Robert Hass (
1941- ) is a well-known American
poet who served as
Poet Laureate of the United States from
1995 to
1997. Some themes that Hass' writes about in his poetry include nature, the human process of feeling, and the connections between people. A
Bay Area native and resident, many of his poems are set there.
Robert Hass was born in San Francisco on March 1, 1941. He grew up in the Marin County suburb of San Rafael where he attended a private Catholic prep school. As a young man in the 1950s, Hass was influenced by the San Francisco beat poet scene and counts Allen Ginsberg and Gary Snyder as major influences.

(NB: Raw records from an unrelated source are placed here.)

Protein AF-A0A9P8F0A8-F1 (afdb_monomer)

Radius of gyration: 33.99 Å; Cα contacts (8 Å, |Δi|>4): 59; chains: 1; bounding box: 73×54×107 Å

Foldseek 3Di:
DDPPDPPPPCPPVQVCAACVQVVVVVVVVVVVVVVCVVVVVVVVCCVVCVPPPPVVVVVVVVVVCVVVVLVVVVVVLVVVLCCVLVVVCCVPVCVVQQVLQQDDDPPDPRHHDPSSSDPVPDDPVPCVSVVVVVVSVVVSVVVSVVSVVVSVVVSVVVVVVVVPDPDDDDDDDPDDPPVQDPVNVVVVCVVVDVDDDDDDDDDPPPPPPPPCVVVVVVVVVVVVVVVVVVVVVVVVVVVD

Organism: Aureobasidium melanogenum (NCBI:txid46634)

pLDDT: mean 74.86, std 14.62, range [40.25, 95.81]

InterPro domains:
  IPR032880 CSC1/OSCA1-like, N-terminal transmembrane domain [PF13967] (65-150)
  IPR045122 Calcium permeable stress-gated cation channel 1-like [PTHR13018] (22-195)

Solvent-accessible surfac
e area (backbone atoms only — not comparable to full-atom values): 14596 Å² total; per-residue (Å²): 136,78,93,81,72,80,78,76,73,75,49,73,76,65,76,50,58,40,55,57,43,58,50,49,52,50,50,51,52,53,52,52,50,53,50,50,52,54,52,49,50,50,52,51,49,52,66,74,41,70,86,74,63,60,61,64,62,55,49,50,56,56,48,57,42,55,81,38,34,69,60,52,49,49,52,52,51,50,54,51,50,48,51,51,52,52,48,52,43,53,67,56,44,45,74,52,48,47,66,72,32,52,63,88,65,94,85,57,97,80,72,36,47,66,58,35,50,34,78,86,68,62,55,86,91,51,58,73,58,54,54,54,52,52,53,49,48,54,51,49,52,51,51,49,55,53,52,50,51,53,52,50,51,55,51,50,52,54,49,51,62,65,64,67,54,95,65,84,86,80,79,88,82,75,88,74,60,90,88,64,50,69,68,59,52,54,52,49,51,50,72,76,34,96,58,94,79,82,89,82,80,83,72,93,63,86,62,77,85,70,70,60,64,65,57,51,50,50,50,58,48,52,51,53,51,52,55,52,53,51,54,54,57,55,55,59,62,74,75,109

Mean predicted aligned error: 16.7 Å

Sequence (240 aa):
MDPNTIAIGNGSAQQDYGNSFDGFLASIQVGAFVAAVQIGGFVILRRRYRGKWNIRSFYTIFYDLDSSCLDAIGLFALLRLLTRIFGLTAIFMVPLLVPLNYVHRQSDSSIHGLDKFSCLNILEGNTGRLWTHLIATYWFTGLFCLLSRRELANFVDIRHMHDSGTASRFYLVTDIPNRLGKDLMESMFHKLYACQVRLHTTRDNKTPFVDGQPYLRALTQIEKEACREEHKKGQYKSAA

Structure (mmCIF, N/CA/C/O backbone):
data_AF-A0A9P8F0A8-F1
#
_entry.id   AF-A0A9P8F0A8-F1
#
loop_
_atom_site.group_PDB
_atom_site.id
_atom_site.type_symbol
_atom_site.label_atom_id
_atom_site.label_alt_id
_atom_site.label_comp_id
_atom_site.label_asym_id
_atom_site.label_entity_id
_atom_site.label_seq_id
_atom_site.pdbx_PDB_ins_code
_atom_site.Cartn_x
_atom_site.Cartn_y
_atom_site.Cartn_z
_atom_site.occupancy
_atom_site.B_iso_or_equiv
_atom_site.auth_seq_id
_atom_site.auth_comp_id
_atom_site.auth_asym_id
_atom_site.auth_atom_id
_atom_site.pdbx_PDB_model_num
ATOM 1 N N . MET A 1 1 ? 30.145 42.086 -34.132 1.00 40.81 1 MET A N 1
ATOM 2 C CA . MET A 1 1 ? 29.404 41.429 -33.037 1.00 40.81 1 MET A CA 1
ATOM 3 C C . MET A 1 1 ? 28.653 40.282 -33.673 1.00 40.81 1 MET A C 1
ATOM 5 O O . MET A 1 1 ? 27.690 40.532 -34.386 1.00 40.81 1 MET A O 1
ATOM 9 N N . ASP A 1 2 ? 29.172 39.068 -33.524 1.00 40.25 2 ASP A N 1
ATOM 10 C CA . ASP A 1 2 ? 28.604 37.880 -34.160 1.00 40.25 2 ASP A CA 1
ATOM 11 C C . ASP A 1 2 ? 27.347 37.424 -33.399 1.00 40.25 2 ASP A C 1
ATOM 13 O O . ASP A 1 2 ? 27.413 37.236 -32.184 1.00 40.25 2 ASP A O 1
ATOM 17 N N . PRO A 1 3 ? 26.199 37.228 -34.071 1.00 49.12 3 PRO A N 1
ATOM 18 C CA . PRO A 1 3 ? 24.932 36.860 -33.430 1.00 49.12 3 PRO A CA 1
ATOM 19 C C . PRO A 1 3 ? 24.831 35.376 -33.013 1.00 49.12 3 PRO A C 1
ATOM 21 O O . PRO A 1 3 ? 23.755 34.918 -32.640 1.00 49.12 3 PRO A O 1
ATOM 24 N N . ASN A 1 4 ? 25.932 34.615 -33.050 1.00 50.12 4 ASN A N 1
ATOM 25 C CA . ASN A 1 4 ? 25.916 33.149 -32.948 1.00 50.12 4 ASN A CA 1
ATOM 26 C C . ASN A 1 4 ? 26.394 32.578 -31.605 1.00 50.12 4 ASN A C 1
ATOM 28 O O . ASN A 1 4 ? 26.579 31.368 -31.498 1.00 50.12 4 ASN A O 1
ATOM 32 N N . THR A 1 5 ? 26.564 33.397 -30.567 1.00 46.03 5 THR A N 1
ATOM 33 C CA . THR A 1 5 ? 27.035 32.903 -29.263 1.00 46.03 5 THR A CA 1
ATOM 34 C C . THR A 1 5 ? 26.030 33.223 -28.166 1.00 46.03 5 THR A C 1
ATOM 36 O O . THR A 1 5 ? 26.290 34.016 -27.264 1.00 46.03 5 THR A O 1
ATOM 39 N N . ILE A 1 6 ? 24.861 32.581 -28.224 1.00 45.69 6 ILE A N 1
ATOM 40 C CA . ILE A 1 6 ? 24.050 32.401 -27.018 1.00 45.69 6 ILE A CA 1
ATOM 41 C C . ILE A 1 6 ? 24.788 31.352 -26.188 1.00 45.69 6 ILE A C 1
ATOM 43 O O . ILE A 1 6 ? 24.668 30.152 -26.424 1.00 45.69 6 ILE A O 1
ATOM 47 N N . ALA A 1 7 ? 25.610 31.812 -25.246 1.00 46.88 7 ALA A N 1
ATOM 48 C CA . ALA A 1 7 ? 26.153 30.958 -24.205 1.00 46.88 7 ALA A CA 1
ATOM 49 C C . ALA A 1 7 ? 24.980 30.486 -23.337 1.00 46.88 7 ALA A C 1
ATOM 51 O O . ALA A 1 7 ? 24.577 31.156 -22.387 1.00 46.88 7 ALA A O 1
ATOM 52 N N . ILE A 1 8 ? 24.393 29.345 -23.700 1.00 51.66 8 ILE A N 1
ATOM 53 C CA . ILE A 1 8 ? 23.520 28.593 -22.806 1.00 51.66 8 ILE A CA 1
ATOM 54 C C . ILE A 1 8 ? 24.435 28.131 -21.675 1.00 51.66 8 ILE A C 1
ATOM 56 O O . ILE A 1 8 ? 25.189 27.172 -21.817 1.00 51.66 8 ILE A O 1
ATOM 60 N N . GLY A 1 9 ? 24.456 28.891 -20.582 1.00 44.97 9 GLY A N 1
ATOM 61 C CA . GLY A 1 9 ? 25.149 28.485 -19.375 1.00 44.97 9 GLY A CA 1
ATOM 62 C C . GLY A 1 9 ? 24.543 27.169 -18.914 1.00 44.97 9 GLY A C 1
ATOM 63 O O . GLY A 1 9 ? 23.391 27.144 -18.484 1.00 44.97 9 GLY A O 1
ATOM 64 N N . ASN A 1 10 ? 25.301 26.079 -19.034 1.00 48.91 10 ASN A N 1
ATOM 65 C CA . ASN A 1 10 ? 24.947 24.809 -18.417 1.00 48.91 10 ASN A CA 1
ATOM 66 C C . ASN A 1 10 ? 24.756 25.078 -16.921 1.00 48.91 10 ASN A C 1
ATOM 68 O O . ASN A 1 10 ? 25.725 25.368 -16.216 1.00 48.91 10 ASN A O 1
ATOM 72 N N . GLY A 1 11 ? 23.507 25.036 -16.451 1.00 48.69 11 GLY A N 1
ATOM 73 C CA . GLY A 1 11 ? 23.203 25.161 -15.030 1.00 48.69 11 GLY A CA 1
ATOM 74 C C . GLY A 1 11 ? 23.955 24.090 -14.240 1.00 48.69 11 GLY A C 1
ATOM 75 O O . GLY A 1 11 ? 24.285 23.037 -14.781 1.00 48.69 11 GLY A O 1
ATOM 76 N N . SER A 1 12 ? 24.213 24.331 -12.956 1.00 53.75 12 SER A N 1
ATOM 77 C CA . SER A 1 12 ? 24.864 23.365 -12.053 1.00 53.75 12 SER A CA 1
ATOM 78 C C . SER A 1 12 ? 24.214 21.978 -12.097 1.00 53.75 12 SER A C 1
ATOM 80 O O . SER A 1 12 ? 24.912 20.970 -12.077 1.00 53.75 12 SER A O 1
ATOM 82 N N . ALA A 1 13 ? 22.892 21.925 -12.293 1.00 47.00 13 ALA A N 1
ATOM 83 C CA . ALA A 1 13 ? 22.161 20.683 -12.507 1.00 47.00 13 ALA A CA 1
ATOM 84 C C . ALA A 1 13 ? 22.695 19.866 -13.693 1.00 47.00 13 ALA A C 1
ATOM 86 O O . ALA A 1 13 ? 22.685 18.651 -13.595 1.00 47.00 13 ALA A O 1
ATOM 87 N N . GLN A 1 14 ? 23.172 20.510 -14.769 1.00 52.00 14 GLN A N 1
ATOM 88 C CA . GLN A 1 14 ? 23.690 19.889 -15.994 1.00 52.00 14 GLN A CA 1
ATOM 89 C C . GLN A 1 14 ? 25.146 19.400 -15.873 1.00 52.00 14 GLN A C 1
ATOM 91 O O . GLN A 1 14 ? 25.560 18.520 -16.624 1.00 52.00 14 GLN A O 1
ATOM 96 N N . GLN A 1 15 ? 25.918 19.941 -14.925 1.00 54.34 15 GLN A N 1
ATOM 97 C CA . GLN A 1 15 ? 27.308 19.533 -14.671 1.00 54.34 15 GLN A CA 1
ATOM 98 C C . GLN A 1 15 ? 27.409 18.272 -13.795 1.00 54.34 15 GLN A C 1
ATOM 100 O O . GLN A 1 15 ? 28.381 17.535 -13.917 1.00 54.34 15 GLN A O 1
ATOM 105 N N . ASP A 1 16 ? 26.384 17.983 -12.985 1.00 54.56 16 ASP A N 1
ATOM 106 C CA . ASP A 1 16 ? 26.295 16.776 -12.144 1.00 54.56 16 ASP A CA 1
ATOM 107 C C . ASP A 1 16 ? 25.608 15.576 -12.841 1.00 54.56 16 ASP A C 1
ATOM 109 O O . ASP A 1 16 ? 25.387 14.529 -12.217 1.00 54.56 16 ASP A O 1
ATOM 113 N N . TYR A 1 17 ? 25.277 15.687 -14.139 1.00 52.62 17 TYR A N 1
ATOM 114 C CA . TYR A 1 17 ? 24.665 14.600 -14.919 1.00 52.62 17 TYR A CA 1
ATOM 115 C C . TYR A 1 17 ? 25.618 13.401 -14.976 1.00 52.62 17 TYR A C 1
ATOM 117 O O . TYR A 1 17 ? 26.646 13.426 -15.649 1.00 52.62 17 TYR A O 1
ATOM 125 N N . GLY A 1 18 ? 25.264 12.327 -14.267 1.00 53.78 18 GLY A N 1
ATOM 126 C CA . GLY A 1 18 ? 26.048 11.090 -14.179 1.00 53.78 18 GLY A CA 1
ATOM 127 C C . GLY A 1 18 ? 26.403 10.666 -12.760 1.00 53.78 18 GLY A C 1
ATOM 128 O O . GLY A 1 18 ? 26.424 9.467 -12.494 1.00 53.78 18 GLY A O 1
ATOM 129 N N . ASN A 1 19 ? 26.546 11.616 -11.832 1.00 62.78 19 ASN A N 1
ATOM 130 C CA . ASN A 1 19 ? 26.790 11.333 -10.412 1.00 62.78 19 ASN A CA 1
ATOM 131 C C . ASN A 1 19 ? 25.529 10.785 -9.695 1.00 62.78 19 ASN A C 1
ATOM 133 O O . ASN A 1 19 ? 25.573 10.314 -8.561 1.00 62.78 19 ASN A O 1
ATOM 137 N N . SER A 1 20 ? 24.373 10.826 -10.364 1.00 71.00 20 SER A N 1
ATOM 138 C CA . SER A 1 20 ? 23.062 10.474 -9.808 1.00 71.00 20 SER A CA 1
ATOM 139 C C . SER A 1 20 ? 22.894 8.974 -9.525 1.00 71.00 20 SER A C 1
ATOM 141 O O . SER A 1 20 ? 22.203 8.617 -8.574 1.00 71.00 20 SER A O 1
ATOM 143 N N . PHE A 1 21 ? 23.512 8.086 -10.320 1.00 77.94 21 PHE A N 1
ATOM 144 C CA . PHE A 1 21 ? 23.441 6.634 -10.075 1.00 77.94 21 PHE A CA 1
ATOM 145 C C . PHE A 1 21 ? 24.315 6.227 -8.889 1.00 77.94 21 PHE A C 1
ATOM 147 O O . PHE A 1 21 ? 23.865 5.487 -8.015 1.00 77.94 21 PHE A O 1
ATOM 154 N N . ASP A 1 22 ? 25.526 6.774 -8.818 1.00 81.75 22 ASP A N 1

Hass graduated from St. Mary's College in Moraga, California in 1963. He then earned his M.A. and Ph.D in English at Stanford University, where he formed relationships with fellow poets John Matthias, James McMichael, John Peck, and Robert Pinsky, and Yvor Winters. After receiving his degree from Stanford in 1971, Hass began teaching and writing at his alma mater St. Mary's College from 1971 until 1989, when he joined the faculty at the University of California, Berkeley.

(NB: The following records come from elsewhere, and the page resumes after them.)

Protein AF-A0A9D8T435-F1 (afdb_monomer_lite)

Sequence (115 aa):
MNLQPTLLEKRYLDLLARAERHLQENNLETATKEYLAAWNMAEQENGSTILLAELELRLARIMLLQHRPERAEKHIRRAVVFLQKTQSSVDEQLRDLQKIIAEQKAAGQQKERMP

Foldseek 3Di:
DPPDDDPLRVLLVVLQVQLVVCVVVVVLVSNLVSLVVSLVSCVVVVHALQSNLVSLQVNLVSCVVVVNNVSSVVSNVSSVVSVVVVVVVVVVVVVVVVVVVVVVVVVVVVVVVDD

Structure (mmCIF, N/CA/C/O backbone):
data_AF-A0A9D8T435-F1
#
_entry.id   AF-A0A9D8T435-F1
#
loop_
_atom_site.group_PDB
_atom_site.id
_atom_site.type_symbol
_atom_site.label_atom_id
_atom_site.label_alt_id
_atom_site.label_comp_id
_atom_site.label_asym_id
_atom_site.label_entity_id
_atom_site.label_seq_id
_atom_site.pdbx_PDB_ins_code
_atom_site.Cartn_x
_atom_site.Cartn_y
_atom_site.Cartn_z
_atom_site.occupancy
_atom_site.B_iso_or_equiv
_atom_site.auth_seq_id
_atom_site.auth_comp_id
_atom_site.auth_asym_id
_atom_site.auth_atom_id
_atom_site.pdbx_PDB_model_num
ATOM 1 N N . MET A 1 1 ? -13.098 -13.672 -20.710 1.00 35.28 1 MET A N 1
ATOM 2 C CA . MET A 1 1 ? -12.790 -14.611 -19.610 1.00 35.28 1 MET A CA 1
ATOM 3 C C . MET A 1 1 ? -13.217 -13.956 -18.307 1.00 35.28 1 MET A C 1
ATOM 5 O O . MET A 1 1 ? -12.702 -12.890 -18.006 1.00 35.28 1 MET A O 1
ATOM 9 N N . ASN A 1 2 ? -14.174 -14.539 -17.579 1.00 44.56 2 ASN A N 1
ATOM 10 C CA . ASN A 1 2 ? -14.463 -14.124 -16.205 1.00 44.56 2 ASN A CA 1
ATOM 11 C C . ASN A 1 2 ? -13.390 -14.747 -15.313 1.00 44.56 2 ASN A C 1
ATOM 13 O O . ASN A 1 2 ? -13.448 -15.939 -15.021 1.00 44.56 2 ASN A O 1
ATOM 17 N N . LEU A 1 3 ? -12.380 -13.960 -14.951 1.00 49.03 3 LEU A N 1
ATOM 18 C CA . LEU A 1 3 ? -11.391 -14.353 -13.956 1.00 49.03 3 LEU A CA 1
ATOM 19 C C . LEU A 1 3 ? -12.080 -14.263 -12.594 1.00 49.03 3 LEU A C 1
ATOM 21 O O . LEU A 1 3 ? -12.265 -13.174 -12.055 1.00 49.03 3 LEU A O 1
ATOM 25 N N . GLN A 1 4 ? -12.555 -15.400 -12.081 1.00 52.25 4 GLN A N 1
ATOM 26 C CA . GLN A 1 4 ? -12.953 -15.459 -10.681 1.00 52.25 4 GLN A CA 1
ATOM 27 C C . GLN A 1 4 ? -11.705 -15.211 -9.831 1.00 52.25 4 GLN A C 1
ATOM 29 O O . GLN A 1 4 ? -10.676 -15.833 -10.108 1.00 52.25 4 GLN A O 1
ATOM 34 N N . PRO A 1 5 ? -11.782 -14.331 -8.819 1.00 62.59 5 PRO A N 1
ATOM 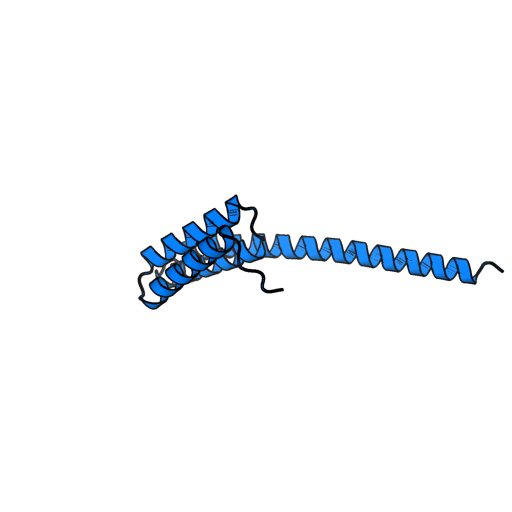35 C CA . PRO A 1 5 ? -10.661 -14.108 -7.929 1.00 62.59 5 PRO A CA 1
ATOM 36 C C . PRO A 1 5 ? -10.280 -15.429 -7.267 1.00 62.59 5 PRO A C 1
ATOM 38 O O . PRO A 1 5 ? -11.140 -16.202 -6.826 1.00 62.59 5 PRO A O 1
ATOM 41 N N . THR A 1 6 ? -8.981 -15.684 -7.204 1.00 77.44 6 THR A N 1
ATOM 42 C CA . THR A 1 6 ? -8.415 -16.792 -6.439 1.00 77.44 6 THR A CA 1
ATOM 43 C C . THR A 1 6 ? -8.940 -16.753 -4.999 1.00 77.44 6 THR A C 1
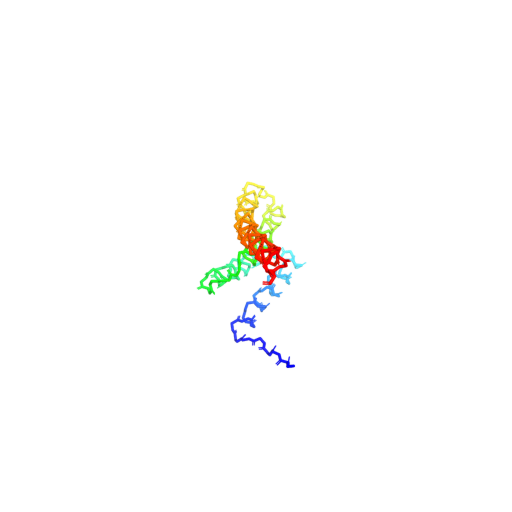ATOM 45 O O . THR A 1 6 ? -9.327 -15.704 -4.479 1.00 77.44 6 THR A O 1
ATOM 48 N N . LEU A 1 7 ? -8.948 -17.899 -4.305 1.00 72.69 7 LEU A N 1
ATOM 49 C CA . LEU A 1 7 ? -9.347 -17.963 -2.888 1.00 72.69 7 LEU A CA 1
ATOM 50 C C . LEU A 1 7 ? -8.585 -16.933 -2.029 1.00 72.69 7 LEU A C 1
ATOM 52 O O . LEU A 1 7 ? -9.119 -16.411 -1.050 1.00 72.69 7 LEU A O 1
ATOM 56 N N . LEU A 1 8 ? -7.351 -16.637 -2.433 1.00 72.12 8 LEU A N 1
ATOM 57 C CA . LEU A 1 8 ? -6.470 -15.647 -1.841 1.00 72.12 8 LEU A CA 1
ATOM 58 C C . LEU A 1 8 ? -6.939 -14.211 -2.121 1.00 72.12 8 LEU A C 1
ATOM 60 O O . LEU A 1 8 ? -7.164 -13.453 -1.182 1.00 72.12 8 LEU A O 1
ATOM 64 N N . GLU A 1 9 ? -7.177 -13.854 -3.384 1.00 78.50 9 GLU A N 1
ATOM 65 C CA . GLU A 1 9 ? -7.723 -12.540 -3.756 1.00 78.50 9 GLU A CA 1
ATOM 66 C C . GLU A 1 9 ? -9.078 -12.286 -3.096 1.00 78.50 9 GLU A C 1
ATOM 68 O O . GLU A 1 9 ? -9.336 -11.190 -2.606 1.00 78.50 9 GLU A O 1
ATOM 73 N N . LYS A 1 10 ? -9.927 -13.314 -3.001 1.00 84.69 10 LYS A N 1
ATOM 74 C CA . LYS A 1 10 ? -11.214 -13.208 -2.314 1.00 84.69 10 LYS A CA 1
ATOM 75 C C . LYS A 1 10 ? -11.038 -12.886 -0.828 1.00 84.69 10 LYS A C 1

Hass' books of poetry include Field Guide (1973), Praise (1979), Human Wishes (1989), and Sun Under Wood (1996). He has also co-translated several volumes of poetry with Czeslaw Milosz, such as Facing the River (1995), and has authored or edited of several collections of critical essays and translation, most notably The Essential Haiku: Versions of Basho, Buson, and Issa (1994), and Twentieth Century Pleasures: Prose on Poetry (1984).
Robert Hass currently lives in Berkeley, California with his second wife, poet Brenda Hillman, whom he married in 1995. Hass has three children from his first marriage.